組織を動かすための10の教訓

『リーダーシップ論』コッター

1.重要な組織変革を成功に導くのは息の長い仕事であり、複雑な8段階のプロセスからなるものである。変革がとんとん拍子に手際よく進むことはあり得ない。踏むべきステップを日和見的にはしょったり、実行手順をあべこべにしてしまうようでは、志はとうてい遂げられない。


2.どのような環境下であれ、変革は一般的に、数字におよぶ複雑なプロセスを経て完遂されるものだ。だが、組織変革を目指すマネジャーが主にどういった行動をとるかは、常に個々の状況に応じて異なる。その時々の状況を十分に考慮しなかなったり、ある特定のアプローチを万能だと思い、そればかりにしがみついたりするようでは、悲惨な結末につながるかもしれない。

3.20世紀の歴史とその時代に培われた企業文化の影響を受けた人々は、大変革を実行しようとする際に、皆、同じような過ちを犯す(これには多くの理由がある)。有能で正しい志を持ったマネジャーですら、その例外ではない。

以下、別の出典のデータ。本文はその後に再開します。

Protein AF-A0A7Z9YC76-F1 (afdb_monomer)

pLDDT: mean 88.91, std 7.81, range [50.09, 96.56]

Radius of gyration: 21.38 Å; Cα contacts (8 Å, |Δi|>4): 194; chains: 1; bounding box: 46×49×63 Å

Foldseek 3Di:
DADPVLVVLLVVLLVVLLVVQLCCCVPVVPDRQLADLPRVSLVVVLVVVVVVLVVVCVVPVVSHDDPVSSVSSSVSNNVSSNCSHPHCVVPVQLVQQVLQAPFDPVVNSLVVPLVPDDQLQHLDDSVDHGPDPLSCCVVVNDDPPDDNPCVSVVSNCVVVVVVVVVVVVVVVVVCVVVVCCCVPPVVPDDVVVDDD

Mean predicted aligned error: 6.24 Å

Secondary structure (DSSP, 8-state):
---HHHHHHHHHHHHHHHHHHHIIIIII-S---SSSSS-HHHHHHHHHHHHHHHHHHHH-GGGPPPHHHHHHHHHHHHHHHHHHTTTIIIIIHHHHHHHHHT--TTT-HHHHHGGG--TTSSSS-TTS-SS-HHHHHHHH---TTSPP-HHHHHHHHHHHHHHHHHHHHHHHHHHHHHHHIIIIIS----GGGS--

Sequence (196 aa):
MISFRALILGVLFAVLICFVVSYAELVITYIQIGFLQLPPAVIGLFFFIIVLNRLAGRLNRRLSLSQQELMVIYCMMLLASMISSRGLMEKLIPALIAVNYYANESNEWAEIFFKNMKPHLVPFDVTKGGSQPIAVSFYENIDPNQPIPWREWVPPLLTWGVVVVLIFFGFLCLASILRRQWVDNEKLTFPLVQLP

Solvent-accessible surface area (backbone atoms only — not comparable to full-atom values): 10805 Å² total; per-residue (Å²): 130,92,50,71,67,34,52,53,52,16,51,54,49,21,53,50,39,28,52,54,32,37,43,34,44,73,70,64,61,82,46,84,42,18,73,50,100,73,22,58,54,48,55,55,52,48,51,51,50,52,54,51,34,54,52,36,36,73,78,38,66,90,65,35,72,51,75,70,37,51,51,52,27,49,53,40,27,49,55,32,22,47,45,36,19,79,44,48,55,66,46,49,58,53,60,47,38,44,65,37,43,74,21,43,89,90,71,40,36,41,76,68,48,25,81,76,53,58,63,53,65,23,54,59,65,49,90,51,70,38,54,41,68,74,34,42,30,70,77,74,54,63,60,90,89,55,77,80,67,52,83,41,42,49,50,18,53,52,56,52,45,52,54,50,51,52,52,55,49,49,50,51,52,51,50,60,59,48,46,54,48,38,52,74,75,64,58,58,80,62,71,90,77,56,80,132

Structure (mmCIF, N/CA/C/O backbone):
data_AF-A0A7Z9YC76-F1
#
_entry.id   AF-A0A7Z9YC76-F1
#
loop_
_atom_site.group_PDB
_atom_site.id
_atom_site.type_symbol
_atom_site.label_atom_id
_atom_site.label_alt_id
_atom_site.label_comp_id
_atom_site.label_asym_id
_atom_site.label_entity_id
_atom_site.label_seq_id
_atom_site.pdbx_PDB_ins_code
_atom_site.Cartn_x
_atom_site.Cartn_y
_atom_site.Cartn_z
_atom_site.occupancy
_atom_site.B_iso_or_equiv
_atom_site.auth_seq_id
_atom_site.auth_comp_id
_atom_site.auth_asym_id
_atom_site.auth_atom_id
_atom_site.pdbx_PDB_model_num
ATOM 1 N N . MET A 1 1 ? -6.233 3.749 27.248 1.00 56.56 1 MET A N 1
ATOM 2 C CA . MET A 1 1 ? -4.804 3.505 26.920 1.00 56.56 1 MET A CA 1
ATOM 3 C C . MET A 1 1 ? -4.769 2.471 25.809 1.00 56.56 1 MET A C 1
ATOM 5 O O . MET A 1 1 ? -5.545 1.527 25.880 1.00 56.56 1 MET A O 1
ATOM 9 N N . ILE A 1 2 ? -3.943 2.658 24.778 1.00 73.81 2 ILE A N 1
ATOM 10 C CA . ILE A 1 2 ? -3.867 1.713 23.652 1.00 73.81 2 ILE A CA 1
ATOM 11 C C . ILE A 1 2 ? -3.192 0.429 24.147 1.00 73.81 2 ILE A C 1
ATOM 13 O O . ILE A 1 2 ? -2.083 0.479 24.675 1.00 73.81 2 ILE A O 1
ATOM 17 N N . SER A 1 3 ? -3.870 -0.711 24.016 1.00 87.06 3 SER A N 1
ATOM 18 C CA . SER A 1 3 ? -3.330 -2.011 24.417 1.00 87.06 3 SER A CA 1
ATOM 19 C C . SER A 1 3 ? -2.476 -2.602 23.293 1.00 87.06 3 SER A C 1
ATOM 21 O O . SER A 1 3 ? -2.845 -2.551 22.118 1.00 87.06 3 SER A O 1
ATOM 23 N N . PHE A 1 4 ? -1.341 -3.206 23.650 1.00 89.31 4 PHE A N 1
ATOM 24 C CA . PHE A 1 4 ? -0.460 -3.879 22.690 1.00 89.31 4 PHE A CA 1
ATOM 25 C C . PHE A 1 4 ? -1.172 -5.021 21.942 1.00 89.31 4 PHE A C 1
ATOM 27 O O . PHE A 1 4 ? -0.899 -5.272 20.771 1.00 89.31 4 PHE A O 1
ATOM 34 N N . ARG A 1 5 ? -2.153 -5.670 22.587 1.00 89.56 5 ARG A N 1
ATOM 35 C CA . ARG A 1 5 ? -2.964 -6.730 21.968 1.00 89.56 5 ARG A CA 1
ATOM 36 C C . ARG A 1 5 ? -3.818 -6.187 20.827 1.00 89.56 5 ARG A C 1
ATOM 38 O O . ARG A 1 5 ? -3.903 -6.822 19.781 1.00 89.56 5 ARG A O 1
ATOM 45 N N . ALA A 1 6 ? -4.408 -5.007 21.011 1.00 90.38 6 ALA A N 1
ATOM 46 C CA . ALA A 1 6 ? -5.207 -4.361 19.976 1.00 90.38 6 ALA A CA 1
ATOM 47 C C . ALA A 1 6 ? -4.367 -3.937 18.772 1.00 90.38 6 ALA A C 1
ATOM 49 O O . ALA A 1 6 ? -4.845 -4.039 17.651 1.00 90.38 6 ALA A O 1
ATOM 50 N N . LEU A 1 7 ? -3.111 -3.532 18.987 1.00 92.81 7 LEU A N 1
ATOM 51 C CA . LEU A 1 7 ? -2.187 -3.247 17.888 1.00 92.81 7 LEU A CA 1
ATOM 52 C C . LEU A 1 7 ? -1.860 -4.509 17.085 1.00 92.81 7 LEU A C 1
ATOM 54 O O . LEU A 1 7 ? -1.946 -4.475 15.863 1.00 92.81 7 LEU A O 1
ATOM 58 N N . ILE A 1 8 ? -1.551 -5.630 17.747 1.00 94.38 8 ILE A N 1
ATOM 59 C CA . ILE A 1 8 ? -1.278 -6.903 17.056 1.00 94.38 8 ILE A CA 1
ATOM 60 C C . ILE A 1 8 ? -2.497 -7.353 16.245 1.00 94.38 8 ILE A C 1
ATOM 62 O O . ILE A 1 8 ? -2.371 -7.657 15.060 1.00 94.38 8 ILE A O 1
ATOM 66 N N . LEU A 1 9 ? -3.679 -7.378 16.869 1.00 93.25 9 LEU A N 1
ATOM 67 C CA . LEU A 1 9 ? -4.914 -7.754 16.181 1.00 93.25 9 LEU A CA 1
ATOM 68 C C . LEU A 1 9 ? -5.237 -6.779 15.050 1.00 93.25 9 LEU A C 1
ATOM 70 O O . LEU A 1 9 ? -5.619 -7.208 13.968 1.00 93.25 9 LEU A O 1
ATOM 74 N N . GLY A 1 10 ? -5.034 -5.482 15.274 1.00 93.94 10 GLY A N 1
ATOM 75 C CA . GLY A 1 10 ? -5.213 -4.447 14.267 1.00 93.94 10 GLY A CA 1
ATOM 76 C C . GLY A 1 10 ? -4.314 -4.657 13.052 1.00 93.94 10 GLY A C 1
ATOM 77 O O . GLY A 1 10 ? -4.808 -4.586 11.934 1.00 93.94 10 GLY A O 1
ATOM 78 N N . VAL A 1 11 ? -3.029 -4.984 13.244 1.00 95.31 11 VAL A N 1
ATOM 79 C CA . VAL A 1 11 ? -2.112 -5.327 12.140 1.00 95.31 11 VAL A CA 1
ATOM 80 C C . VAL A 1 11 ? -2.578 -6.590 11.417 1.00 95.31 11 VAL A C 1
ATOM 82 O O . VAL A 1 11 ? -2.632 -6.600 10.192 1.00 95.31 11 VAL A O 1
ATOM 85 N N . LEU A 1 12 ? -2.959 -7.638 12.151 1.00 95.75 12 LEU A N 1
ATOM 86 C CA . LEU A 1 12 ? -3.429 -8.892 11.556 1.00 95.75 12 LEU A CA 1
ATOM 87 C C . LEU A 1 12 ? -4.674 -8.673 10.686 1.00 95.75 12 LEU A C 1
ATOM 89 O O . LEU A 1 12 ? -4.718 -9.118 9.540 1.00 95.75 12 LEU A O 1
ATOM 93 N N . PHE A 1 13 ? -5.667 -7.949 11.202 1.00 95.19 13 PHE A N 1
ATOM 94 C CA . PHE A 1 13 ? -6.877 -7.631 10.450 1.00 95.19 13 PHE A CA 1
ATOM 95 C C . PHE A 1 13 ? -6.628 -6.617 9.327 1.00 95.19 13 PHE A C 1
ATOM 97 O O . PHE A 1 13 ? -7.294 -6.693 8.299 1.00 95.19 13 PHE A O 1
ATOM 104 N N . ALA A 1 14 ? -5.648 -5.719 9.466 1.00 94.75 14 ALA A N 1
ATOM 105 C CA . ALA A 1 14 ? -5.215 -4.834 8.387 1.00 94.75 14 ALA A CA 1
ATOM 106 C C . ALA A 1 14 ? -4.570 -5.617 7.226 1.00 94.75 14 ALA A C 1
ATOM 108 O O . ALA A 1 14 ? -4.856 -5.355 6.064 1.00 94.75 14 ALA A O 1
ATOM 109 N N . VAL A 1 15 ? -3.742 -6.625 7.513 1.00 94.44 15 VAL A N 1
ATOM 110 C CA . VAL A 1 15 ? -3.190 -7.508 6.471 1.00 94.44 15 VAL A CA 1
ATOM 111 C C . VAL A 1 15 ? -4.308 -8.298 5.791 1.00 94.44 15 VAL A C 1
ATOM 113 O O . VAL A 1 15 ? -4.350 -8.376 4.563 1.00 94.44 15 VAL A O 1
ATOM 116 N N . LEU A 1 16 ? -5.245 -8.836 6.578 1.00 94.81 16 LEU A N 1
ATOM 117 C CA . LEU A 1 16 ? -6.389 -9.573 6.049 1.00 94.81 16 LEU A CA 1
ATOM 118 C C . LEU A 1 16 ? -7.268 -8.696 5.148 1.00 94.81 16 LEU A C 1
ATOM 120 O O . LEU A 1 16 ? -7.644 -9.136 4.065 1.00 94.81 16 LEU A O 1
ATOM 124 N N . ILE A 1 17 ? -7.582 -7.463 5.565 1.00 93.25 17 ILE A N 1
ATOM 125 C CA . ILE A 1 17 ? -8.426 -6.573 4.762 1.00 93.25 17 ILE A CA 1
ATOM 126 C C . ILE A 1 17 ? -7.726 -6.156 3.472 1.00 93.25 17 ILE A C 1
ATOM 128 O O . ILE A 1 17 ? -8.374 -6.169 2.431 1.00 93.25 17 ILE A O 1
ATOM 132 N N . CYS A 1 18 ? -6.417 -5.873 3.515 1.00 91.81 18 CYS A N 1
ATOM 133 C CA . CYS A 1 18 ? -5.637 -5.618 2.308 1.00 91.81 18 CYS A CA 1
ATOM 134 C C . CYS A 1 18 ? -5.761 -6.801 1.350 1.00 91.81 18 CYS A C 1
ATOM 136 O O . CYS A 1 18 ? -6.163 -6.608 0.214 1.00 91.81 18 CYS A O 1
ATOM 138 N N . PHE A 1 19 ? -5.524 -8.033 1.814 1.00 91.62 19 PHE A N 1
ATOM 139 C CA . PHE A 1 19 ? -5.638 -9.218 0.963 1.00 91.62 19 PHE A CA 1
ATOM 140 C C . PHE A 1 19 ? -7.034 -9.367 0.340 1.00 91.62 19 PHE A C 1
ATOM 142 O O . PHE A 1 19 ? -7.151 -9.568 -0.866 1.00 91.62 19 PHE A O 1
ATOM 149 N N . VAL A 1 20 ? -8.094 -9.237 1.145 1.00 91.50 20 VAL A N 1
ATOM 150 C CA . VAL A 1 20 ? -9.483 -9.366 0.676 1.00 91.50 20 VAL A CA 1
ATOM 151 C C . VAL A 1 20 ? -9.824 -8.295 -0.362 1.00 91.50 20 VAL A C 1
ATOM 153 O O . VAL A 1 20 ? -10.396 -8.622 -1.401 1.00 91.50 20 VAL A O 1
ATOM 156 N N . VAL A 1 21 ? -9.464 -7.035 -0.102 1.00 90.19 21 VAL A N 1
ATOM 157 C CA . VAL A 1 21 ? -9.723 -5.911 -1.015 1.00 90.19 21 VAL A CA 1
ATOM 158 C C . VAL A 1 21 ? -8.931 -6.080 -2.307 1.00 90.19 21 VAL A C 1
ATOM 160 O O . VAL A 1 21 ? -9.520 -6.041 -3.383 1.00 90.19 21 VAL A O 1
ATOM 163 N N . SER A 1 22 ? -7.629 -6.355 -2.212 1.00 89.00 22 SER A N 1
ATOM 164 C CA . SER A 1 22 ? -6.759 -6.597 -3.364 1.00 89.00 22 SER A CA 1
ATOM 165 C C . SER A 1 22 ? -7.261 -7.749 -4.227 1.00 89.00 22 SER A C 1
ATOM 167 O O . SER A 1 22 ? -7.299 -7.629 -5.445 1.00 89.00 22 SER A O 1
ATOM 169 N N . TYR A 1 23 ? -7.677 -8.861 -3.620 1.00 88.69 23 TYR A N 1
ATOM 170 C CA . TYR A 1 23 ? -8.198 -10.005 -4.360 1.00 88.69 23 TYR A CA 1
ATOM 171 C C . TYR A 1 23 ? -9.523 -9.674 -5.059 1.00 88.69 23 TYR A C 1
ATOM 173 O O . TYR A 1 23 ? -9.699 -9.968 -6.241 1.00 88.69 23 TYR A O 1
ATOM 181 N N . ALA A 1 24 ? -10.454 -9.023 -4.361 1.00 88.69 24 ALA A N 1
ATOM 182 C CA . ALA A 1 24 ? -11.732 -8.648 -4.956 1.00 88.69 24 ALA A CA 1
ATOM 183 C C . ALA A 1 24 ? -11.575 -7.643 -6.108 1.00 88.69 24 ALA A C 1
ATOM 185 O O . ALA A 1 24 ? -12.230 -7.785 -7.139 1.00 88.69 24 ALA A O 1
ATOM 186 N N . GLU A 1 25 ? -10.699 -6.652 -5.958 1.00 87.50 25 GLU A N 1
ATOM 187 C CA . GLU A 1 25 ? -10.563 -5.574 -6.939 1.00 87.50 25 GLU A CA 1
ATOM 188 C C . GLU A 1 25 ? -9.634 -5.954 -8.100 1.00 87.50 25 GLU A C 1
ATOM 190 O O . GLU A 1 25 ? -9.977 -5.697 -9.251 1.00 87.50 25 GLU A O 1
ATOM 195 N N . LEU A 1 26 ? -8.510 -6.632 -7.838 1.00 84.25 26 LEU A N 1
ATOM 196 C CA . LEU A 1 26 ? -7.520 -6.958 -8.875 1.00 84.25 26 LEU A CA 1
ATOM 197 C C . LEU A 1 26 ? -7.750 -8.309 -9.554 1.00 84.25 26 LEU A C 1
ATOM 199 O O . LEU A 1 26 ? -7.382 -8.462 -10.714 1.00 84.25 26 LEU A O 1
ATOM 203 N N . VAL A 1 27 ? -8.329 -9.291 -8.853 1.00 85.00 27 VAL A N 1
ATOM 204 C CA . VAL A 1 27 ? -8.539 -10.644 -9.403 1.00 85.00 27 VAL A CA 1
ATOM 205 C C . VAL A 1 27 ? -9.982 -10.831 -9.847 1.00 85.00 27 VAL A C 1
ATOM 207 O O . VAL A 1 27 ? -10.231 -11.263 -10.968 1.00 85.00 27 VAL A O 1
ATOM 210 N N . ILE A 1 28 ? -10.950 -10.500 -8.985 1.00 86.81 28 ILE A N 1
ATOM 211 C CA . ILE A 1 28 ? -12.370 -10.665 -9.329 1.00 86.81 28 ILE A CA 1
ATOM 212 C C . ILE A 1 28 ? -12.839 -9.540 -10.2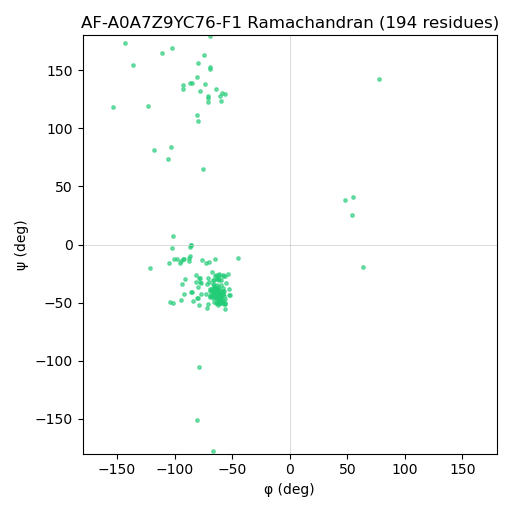61 1.00 86.81 28 ILE A C 1
ATOM 214 O O . ILE A 1 28 ? -13.667 -9.797 -11.127 1.00 86.81 28 ILE A O 1
ATOM 218 N N . THR A 1 29 ? -12.313 -8.317 -10.138 1.00 79.19 29 THR A N 1
ATOM 219 C CA . THR A 1 29 ? -12.562 -7.130 -10.997 1.00 79.19 29 THR A CA 1
ATOM 220 C C . THR A 1 29 ? -13.993 -6.562 -11.020 1.00 79.19 29 THR A C 1
ATOM 222 O O . THR A 1 29 ? -14.178 -5.391 -11.348 1.00 79.19 29 THR A O 1
ATOM 225 N N . TYR A 1 30 ? -15.013 -7.325 -10.614 1.00 72.62 30 TYR A N 1
ATOM 226 C CA . TYR A 1 30 ? -16.419 -6.886 -10.622 1.00 72.62 30 TYR A CA 1
ATOM 227 C C . TYR A 1 30 ? -16.867 -6.151 -9.349 1.00 72.62 30 TYR A C 1
ATOM 229 O O . TYR A 1 30 ? -17.935 -5.541 -9.338 1.00 72.62 30 TYR A O 1
ATOM 237 N N . ILE A 1 31 ? -16.093 -6.223 -8.262 1.00 74.44 31 ILE A N 1
ATOM 238 C CA . ILE A 1 31 ? -16.534 -5.808 -6.926 1.00 74.44 31 ILE A CA 1
ATOM 239 C C . ILE A 1 31 ? -15.586 -4.744 -6.360 1.00 74.44 31 ILE A C 1
ATOM 241 O O . ILE A 1 31 ? -14.416 -5.023 -6.125 1.00 74.44 31 ILE A O 1
ATOM 245 N N . GLN A 1 32 ? -16.112 -3.547 -6.077 1.00 75.25 32 GLN A N 1
ATOM 246 C CA . GLN A 1 32 ? -15.370 -2.429 -5.470 1.00 75.25 32 GLN A CA 1
ATOM 247 C C . GLN A 1 32 ? -15.715 -2.301 -3.983 1.00 75.25 32 GLN A C 1
ATOM 249 O O . GLN A 1 32 ? -16.602 -1.543 -3.591 1.00 75.25 32 GLN A O 1
ATOM 254 N N . ILE A 1 33 ? -15.043 -3.088 -3.147 1.00 79.50 33 ILE A N 1
ATOM 255 C CA . ILE A 1 33 ? -15.352 -3.205 -1.712 1.00 79.50 33 ILE A CA 1
ATOM 256 C C . ILE A 1 33 ? -14.471 -2.341 -0.805 1.00 79.50 33 ILE A C 1
ATOM 258 O O . ILE A 1 33 ? -14.805 -2.192 0.372 1.00 79.50 33 ILE A O 1
ATOM 262 N N . GLY A 1 34 ? -13.374 -1.782 -1.320 1.00 73.19 34 GLY A N 1
ATOM 263 C CA . GLY A 1 34 ? -12.442 -0.943 -0.562 1.00 73.19 34 GLY A CA 1
ATOM 264 C C . GLY A 1 34 ? -12.605 0.566 -0.779 1.00 73.19 34 GLY A C 1
ATOM 265 O O . GLY A 1 34 ? -12.040 1.347 -0.020 1.00 73.19 34 GLY A O 1
ATOM 266 N N . PHE A 1 35 ? -13.374 0.986 -1.790 1.00 72.94 35 PHE A N 1
ATOM 267 C CA . PHE A 1 35 ? -13.358 2.371 -2.287 1.00 72.94 35 PHE A CA 1
ATOM 268 C C . PHE A 1 35 ? -14.201 3.381 -1.480 1.00 72.94 35 PHE A C 1
ATOM 270 O O . PHE A 1 35 ? -13.931 4.581 -1.508 1.00 72.94 35 PHE A O 1
ATOM 277 N N . LEU A 1 36 ? -15.246 2.928 -0.784 1.00 78.62 36 LEU A N 1
ATOM 278 C CA . LEU A 1 36 ? -16.192 3.812 -0.085 1.00 78.62 36 LEU A CA 1
ATOM 279 C C . LEU A 1 36 ? -15.635 4.307 1.262 1.00 78.62 36 LEU A C 1
ATOM 281 O O . LEU A 1 36 ? -14.826 3.628 1.882 1.00 78.62 36 LEU A O 1
ATOM 285 N N . GLN A 1 37 ? -16.121 5.449 1.773 1.00 77.19 37 GLN A N 1
ATOM 286 C CA . GLN A 1 37 ? -15.720 5.973 3.097 1.00 77.19 37 GLN A CA 1
ATOM 287 C C . GLN A 1 37 ? -16.069 5.015 4.246 1.00 77.19 37 GLN A C 1
ATOM 289 O O . GLN A 1 37 ? -15.421 5.025 5.290 1.00 77.19 37 GLN A O 1
ATOM 294 N N . LEU A 1 38 ? -17.093 4.187 4.036 1.00 80.62 38 LEU A N 1
ATOM 295 C CA . LEU A 1 38 ? -17.450 3.049 4.871 1.00 80.62 38 LEU A CA 1
ATOM 296 C C . LEU A 1 38 ? -17.324 1.778 4.015 1.00 80.62 38 LEU A C 1
ATOM 298 O O . LEU A 1 38 ? -18.321 1.319 3.453 1.00 80.62 38 LEU A O 1
ATOM 302 N N . PRO A 1 39 ? -16.106 1.235 3.848 1.00 85.75 39 PRO A N 1
ATOM 303 C CA . PRO A 1 39 ? -15.858 0.090 2.986 1.00 85.75 39 PRO A CA 1
ATOM 304 C C . PRO A 1 39 ? -16.685 -1.118 3.455 1.00 85.75 39 PRO A C 1
ATOM 306 O O . PRO A 1 39 ? -16.535 -1.541 4.610 1.00 85.75 39 PRO A O 1
ATOM 309 N N . PRO A 1 40 ? -17.530 -1.721 2.595 1.00 88.25 40 PRO A N 1
ATOM 310 C CA . PRO A 1 40 ? -18.342 -2.880 2.965 1.00 88.25 40 PRO A CA 1
ATOM 311 C C . P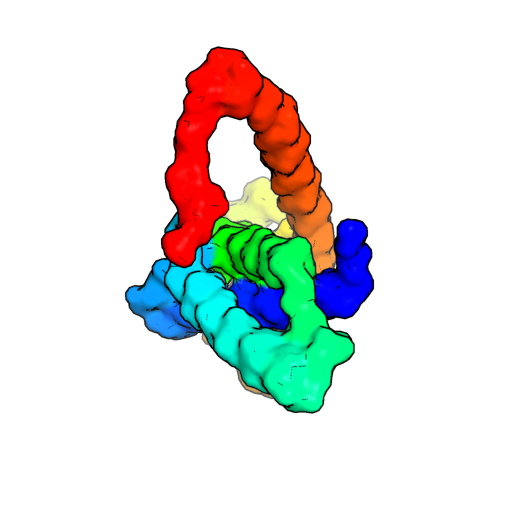RO A 1 40 ? -17.516 -4.045 3.515 1.00 88.25 40 PRO A C 1
ATOM 313 O O . PRO A 1 40 ? -17.965 -4.739 4.427 1.00 88.25 40 PRO A O 1
ATOM 316 N N . ALA A 1 41 ? -16.288 -4.227 3.018 1.00 90.00 41 ALA A N 1
ATOM 317 C CA . ALA A 1 41 ? -15.370 -5.244 3.524 1.00 90.00 41 ALA A CA 1
ATOM 318 C C . ALA A 1 41 ? -15.004 -5.018 4.995 1.00 90.00 41 ALA A C 1
ATOM 320 O O . ALA A 1 41 ? -14.998 -5.960 5.787 1.00 90.00 41 ALA A O 1
ATOM 321 N N . VAL A 1 42 ? -14.736 -3.763 5.372 1.00 91.62 42 VAL A N 1
ATOM 322 C CA . VAL A 1 42 ? -14.397 -3.399 6.750 1.00 91.62 42 VAL A CA 1
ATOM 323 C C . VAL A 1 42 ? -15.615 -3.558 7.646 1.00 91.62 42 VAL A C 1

4.リーダーシップとマネジメントは別物である。そして、意義ある変革を成功に導く原動力は、リーダーシップであってマネジメントではない。十分なリーダーシップが発揮されなければ、失敗の可能性は高く、成功の可能性は低くなる。新戦略、リエンジニアリング、企業買収、品質プログラム、体質改善など、どのような変革であろうと、それは同じである。


5.変化のスピードが速まっているため、組織を動かすうえでリーダーシップの重要性が高くなっている。組織内で権力を持つ人々のうちごく一人握りしか、この重要な事実を認識あるいは理解していない。

6.組織を動かす人々は、マネジメントとリーダーとしての仕事を両方こなすようになってきている、といって差し支えないだろう。マネジメントの仕事は、計画と予算を策定し、階層を活用して職務遂行に必要な人脈を構築し、コントロールによって任務をまっとうすることである。また、リーダーとしての仕事は、ビジョンと戦略を作り上げ、複雑ではあるが同じベクトルを持つ人脈を背景に実行力を築き、社員のやる気を引き出すことでビジョンと戦略を遂行することである。


7.マネジメントは、組織のフォーマルな階層を通して機能する。だがリーダーシップはインフォーマルな人間関係に依存する。このため、環境変化のせいでリーダーシップへのニーズが大きくなると、組織を動かす立場にある人々は、ますます複雑な力関係、人間関係の中に身を置くようになる。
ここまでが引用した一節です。